Content starts

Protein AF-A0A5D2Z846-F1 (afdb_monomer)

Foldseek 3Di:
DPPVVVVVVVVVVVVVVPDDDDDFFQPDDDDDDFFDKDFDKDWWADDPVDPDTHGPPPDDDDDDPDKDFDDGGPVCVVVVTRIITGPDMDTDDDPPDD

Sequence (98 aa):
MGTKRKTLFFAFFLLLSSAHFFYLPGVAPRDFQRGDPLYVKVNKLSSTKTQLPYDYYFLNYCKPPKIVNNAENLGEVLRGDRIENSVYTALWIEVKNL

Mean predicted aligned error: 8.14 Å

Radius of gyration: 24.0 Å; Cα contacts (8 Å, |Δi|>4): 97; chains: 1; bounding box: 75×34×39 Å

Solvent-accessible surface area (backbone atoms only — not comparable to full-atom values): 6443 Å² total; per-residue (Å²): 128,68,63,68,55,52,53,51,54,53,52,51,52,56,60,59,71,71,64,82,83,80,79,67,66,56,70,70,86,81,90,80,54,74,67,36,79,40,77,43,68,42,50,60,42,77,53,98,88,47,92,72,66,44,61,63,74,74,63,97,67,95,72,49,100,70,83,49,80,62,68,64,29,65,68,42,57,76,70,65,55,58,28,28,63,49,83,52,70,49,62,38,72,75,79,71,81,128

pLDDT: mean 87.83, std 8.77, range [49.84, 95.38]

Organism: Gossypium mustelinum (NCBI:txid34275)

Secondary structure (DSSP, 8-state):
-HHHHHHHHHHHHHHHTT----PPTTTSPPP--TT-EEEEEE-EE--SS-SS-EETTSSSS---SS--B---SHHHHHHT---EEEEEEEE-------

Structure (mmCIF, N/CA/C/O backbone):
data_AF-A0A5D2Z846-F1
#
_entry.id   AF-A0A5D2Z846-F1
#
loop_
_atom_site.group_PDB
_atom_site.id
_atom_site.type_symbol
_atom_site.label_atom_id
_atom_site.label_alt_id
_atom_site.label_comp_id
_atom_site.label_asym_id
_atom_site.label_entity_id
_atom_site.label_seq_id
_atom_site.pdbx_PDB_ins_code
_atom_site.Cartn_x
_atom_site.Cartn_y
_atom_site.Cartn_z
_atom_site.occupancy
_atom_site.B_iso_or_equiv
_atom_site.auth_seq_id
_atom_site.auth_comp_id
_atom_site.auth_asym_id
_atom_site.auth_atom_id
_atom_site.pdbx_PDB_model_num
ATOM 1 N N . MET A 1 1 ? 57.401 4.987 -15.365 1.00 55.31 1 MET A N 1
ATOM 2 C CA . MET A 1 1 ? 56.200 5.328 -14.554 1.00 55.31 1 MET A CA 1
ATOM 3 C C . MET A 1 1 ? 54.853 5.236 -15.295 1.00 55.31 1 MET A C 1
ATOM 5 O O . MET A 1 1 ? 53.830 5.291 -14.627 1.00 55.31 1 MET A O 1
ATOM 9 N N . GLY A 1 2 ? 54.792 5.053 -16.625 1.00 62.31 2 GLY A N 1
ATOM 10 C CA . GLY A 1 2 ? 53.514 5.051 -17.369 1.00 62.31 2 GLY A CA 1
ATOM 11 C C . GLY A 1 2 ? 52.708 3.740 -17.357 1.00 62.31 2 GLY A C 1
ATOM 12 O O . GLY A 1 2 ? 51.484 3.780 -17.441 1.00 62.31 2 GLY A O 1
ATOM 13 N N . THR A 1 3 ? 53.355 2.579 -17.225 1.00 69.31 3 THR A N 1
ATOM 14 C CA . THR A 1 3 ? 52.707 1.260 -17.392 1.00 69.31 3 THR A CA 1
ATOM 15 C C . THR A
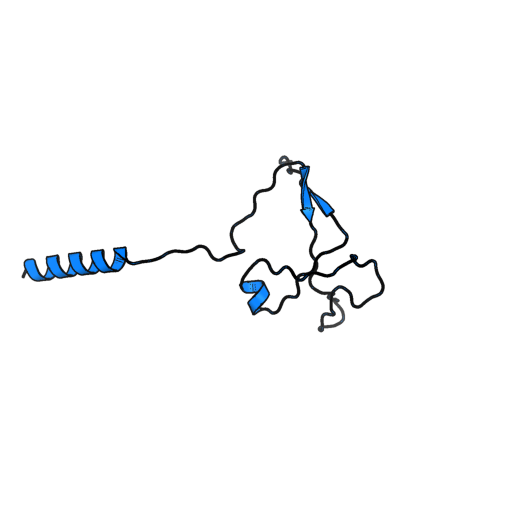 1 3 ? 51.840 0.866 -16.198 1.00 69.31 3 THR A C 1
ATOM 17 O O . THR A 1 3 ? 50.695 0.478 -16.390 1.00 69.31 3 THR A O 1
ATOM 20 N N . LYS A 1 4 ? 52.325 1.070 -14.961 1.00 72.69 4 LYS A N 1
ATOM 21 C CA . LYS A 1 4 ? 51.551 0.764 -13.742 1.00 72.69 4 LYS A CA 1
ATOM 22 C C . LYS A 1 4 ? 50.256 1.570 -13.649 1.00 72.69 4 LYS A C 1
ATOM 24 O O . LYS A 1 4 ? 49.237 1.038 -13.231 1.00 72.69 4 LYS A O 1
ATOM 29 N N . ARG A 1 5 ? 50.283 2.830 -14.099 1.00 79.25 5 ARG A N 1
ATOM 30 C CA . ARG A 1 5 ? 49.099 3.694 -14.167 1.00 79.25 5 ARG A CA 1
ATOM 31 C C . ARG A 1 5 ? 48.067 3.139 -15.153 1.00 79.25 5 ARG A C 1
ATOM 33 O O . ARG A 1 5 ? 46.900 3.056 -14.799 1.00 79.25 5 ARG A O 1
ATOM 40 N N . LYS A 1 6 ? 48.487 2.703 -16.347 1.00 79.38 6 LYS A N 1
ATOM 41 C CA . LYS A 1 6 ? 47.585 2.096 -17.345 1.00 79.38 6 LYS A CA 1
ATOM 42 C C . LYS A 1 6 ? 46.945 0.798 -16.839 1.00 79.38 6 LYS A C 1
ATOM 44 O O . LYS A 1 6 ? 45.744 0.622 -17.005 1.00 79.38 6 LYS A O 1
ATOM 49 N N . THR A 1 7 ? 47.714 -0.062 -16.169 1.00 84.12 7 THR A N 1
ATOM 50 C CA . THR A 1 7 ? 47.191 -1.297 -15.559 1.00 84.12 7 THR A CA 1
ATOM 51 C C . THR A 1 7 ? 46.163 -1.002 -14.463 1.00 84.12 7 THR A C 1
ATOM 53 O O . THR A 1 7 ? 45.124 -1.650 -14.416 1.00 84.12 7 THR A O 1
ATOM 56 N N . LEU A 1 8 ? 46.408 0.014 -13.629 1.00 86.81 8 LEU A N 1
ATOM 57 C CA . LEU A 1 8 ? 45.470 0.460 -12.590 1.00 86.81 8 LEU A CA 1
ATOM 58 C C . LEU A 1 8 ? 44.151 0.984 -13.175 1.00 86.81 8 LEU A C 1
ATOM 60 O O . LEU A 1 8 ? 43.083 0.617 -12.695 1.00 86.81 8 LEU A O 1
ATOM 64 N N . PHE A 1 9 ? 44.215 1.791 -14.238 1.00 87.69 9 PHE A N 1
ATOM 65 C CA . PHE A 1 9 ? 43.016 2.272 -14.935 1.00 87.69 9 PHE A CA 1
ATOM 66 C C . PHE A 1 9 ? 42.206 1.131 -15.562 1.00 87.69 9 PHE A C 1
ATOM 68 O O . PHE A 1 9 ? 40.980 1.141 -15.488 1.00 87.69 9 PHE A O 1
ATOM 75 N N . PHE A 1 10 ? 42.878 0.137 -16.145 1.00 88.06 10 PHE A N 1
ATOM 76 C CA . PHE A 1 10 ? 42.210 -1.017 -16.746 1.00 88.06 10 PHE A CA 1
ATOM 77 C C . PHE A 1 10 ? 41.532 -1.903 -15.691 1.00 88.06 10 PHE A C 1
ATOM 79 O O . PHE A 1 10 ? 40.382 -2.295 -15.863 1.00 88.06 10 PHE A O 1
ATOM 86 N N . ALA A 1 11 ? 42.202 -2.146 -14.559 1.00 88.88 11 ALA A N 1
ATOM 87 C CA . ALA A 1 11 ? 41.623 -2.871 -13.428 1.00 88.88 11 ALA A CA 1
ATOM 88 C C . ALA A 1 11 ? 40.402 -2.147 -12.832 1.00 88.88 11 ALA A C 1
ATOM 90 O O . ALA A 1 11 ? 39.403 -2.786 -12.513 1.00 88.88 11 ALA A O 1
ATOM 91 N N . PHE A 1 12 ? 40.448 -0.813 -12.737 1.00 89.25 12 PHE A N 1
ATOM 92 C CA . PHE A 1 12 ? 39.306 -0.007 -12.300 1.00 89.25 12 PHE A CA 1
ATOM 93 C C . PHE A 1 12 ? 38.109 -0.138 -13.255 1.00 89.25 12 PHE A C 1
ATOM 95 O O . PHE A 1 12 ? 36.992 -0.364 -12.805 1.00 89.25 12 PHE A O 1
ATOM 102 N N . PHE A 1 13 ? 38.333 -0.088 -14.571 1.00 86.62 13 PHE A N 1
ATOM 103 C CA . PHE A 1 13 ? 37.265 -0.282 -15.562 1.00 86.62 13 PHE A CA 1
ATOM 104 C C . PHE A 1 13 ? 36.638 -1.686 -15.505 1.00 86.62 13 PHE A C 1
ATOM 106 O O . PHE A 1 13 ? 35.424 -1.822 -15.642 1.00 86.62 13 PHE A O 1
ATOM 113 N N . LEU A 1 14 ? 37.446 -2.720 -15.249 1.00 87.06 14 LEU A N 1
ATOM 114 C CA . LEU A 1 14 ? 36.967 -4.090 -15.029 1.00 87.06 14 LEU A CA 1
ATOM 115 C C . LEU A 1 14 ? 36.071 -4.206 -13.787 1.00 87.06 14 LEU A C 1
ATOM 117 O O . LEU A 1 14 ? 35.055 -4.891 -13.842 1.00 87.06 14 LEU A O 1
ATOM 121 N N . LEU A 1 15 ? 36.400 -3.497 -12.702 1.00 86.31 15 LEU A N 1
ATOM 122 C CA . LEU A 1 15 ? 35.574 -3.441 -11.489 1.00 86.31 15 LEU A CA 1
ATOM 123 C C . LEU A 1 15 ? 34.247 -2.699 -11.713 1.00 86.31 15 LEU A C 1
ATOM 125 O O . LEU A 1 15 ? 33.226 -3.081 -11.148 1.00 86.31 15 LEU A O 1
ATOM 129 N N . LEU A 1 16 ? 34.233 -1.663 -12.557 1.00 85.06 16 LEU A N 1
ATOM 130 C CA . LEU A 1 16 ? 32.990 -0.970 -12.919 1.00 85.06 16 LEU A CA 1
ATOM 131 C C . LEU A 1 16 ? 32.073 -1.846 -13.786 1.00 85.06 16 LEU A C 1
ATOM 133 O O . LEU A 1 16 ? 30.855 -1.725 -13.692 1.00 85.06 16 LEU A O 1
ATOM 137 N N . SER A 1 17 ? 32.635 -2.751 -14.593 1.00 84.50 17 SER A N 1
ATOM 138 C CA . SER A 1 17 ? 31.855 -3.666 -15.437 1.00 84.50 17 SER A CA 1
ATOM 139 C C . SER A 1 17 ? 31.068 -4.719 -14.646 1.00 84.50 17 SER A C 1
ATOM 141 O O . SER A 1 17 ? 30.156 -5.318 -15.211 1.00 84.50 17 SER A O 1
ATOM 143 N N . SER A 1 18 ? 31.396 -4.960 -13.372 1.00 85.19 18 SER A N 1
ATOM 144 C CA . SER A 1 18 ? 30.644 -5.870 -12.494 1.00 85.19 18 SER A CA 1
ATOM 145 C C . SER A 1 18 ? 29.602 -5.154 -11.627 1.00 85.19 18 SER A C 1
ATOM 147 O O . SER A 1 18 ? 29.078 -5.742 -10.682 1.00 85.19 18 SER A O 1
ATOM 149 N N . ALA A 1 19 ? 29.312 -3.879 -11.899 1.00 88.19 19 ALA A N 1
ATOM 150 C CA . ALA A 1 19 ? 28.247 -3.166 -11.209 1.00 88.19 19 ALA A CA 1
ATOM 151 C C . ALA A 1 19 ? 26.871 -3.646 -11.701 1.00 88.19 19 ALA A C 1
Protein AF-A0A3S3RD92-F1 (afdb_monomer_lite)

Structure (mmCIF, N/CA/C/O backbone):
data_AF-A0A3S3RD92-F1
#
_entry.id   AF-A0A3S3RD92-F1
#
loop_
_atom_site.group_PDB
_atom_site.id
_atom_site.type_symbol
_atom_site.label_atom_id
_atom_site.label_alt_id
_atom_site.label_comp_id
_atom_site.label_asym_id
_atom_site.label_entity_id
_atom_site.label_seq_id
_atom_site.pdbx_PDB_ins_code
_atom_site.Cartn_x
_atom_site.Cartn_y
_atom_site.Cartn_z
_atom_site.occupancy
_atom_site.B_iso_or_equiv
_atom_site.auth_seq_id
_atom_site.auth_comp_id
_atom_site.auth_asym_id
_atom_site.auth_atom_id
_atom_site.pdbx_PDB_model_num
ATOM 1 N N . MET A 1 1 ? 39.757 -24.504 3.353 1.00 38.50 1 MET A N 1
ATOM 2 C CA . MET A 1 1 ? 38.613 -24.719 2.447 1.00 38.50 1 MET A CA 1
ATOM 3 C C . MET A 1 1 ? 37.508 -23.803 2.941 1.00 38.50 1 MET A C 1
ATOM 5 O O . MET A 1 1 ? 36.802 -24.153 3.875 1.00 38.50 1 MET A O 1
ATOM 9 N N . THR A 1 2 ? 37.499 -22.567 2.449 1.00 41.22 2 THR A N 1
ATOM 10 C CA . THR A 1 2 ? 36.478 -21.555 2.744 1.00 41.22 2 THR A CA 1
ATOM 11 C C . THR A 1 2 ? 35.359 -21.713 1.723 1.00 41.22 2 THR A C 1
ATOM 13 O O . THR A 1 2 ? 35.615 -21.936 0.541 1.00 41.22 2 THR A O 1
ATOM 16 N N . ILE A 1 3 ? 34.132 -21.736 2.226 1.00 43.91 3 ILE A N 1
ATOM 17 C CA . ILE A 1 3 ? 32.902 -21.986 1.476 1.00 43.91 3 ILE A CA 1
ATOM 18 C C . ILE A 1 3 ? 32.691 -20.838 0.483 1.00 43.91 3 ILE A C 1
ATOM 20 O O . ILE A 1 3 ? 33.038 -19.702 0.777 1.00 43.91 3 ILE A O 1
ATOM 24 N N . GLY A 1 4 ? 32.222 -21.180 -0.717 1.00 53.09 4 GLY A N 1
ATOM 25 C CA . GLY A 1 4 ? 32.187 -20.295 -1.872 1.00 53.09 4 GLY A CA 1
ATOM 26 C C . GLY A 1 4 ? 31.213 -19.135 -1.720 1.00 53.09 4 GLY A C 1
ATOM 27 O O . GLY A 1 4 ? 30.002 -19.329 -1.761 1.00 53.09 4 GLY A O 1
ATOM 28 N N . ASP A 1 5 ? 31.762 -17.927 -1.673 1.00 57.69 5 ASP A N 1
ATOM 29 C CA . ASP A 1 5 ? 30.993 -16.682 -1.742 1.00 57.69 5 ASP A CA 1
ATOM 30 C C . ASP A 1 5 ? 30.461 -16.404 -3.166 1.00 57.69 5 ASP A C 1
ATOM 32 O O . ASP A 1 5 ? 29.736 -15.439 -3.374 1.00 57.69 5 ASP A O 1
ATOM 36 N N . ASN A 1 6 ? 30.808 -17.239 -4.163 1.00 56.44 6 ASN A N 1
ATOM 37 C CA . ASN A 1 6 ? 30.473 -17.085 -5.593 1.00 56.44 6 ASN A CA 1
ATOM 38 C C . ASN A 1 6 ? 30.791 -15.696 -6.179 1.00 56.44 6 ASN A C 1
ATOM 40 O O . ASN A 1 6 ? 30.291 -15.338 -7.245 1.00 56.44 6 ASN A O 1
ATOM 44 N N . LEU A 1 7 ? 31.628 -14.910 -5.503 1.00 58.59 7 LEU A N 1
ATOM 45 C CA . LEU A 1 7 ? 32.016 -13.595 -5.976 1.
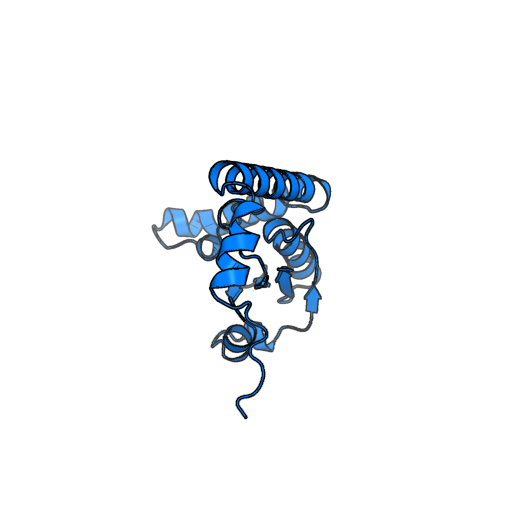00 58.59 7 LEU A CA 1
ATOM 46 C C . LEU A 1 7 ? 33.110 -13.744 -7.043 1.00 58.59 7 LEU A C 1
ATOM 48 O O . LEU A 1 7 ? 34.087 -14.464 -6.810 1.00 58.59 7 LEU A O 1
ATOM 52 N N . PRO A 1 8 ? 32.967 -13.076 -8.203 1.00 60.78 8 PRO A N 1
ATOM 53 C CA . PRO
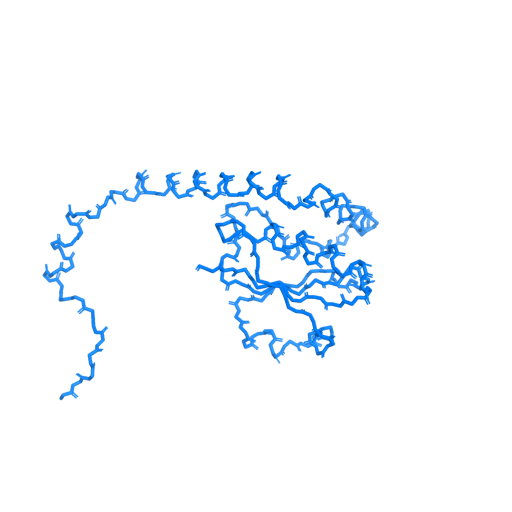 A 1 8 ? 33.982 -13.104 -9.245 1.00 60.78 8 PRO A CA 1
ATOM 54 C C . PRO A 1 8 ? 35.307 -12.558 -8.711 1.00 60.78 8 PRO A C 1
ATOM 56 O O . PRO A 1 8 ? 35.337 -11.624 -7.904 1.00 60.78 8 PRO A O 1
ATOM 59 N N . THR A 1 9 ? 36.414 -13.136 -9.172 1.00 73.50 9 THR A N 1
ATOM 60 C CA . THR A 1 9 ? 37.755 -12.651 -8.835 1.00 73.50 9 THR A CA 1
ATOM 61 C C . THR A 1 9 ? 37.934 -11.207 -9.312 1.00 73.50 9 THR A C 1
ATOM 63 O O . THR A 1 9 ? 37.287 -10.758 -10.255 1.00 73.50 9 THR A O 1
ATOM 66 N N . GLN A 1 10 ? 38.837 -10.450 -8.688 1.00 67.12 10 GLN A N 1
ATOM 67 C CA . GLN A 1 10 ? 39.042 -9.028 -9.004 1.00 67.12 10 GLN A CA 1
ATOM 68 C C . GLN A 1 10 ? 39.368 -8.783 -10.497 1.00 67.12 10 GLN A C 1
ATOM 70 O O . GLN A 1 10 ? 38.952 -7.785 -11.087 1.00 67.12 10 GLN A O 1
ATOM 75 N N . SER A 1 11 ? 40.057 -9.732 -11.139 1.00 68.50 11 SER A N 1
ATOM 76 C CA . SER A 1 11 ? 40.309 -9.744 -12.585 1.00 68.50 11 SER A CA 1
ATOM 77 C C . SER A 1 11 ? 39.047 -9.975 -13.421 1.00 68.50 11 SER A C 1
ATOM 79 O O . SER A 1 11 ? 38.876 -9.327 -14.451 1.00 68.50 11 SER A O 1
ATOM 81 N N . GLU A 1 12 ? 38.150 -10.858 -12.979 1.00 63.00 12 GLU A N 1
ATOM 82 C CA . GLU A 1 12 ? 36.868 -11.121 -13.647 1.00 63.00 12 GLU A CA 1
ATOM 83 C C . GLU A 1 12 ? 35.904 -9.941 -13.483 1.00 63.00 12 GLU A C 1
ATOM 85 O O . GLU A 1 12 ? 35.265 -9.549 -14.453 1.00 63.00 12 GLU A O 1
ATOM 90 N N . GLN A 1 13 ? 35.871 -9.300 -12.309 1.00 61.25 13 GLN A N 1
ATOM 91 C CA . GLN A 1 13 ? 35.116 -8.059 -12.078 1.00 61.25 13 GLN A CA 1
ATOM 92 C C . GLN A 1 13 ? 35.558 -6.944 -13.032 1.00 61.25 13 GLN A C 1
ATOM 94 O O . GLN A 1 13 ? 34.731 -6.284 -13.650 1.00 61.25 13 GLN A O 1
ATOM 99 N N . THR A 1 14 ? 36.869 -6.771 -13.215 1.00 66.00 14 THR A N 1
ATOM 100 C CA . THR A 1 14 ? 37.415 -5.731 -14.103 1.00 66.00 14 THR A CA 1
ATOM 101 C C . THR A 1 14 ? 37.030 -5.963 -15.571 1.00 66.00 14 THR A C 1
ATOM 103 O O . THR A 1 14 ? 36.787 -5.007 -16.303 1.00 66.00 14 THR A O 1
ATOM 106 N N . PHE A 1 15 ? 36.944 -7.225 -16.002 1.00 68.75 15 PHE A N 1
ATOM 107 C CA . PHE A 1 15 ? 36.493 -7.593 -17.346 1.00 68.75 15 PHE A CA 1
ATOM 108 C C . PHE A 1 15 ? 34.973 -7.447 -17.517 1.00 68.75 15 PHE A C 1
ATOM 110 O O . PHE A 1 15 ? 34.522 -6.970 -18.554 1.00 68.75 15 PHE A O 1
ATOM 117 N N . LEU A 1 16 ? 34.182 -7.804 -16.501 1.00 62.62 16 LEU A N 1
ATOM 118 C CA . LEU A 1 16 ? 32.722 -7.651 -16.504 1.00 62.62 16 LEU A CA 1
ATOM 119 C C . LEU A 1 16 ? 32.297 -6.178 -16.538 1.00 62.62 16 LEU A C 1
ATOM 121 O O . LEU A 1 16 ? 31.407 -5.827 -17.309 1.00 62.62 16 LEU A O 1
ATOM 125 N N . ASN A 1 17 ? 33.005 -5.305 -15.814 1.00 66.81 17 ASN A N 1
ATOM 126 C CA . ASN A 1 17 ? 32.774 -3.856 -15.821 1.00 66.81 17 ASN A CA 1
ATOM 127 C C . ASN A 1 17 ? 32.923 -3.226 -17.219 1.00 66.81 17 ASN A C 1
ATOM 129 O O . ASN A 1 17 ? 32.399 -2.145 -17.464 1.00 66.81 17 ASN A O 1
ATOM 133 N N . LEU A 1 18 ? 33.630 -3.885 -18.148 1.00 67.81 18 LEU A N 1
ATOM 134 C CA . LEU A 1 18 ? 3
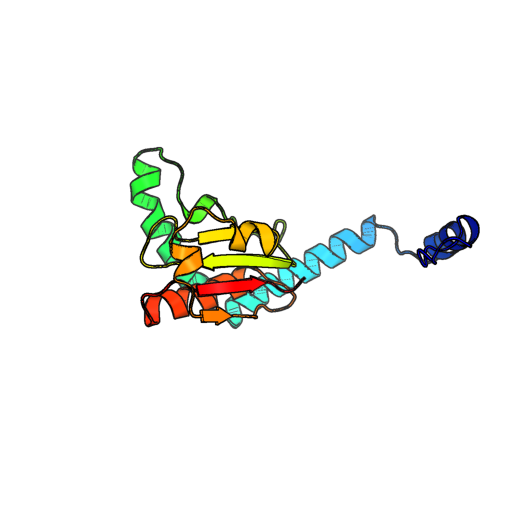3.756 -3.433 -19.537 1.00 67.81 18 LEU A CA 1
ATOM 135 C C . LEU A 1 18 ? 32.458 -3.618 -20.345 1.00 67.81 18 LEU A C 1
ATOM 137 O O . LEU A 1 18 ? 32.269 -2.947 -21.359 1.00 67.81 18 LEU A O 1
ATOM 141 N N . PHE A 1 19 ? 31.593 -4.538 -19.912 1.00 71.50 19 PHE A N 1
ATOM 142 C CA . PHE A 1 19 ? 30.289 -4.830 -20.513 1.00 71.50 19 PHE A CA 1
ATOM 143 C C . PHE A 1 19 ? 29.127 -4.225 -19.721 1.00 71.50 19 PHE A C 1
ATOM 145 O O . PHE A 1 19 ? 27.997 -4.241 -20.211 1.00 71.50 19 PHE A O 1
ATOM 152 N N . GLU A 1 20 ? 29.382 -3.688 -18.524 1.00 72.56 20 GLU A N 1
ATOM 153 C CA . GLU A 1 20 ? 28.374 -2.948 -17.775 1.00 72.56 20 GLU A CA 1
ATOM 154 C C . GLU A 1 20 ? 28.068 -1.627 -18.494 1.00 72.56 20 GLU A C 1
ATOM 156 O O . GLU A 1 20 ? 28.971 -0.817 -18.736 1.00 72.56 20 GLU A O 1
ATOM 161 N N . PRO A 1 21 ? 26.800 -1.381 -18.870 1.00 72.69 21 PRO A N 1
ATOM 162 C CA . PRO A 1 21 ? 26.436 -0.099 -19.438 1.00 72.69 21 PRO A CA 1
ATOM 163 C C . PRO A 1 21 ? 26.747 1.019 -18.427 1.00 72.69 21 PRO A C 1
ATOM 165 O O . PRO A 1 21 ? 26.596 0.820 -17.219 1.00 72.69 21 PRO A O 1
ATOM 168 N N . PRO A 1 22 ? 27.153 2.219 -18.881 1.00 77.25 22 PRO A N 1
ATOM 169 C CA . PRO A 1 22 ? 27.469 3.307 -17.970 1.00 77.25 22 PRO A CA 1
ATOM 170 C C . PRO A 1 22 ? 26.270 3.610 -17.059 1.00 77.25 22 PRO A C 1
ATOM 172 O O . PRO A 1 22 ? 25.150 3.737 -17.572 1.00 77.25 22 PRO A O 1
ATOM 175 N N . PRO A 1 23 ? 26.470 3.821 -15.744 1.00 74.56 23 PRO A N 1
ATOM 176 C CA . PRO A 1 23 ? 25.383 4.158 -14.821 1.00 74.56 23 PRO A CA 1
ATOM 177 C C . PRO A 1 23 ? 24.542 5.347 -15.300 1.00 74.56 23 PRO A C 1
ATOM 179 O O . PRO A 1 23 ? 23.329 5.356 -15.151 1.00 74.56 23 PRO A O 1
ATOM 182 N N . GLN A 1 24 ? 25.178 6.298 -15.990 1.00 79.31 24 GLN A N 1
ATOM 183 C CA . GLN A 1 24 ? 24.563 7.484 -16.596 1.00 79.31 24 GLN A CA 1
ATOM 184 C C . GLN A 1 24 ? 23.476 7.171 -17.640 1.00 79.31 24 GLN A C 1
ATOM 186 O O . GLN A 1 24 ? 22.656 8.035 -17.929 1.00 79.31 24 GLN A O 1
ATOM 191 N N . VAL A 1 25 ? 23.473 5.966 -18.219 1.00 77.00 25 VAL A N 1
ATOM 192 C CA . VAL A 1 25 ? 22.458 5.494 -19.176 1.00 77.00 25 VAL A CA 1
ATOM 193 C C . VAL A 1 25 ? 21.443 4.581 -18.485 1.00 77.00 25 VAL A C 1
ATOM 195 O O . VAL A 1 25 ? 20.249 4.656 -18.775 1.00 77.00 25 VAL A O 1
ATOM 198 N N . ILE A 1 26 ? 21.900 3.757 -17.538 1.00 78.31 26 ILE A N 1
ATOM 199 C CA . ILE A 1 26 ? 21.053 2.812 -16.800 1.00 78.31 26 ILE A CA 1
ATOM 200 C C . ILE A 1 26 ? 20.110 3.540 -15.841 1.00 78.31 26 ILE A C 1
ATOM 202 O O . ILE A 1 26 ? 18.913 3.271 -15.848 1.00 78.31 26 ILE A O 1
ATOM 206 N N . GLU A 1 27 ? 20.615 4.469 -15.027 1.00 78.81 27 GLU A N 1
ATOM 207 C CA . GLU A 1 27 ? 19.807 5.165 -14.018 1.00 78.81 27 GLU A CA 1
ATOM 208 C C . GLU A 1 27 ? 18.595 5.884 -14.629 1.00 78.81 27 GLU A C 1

Content ends

→ **Problem description**:
Return the span of lines in the data above that opens at the line with "ATOM 183 C CA" and closes at the line with "ATOM 199 C CA", exactly, ends included, nothing else.

→ **Your response**:
ATOM 183 C CA . GLN A 1 24 ? 24.563 7.484 -16.596 1.00 79.31 24 GLN A CA 1
ATOM 184 C C . GLN A 1 24 ? 23.476 7.171 -17.640 1.00 79.31 24 GLN A C 1
ATOM 186 O O . GLN A 1 24 ? 22.656 8.035 -17.929 1.00 79.31 24 GLN A O 1
ATOM 191 N N . VAL A 1 25 ? 23.473 5.966 -18.219 1.00 77.00 25 VAL A N 1
ATOM 192 C CA . VAL A 1 25 ? 22.458 5.494 -19.176 1.00 77.00 25 VAL A CA 1
ATOM 193 C C . VAL A 1 25 ? 21.443 4.581 -18.485 1.00 77.00 25 VAL A C 1
ATOM 195 O O . VAL A 1 25 ? 20.249 4.656 -18.775 1.00 77.00 25 VAL A O 1
ATOM 198 N N . ILE A 1 26 ? 21.900 3.757 -17.538 1.00 78.31 26 ILE A N 1
ATOM 199 C CA . ILE A 1 26 ? 21.053 2.812 -16.800 1.00 78.31 26 ILE A CA 1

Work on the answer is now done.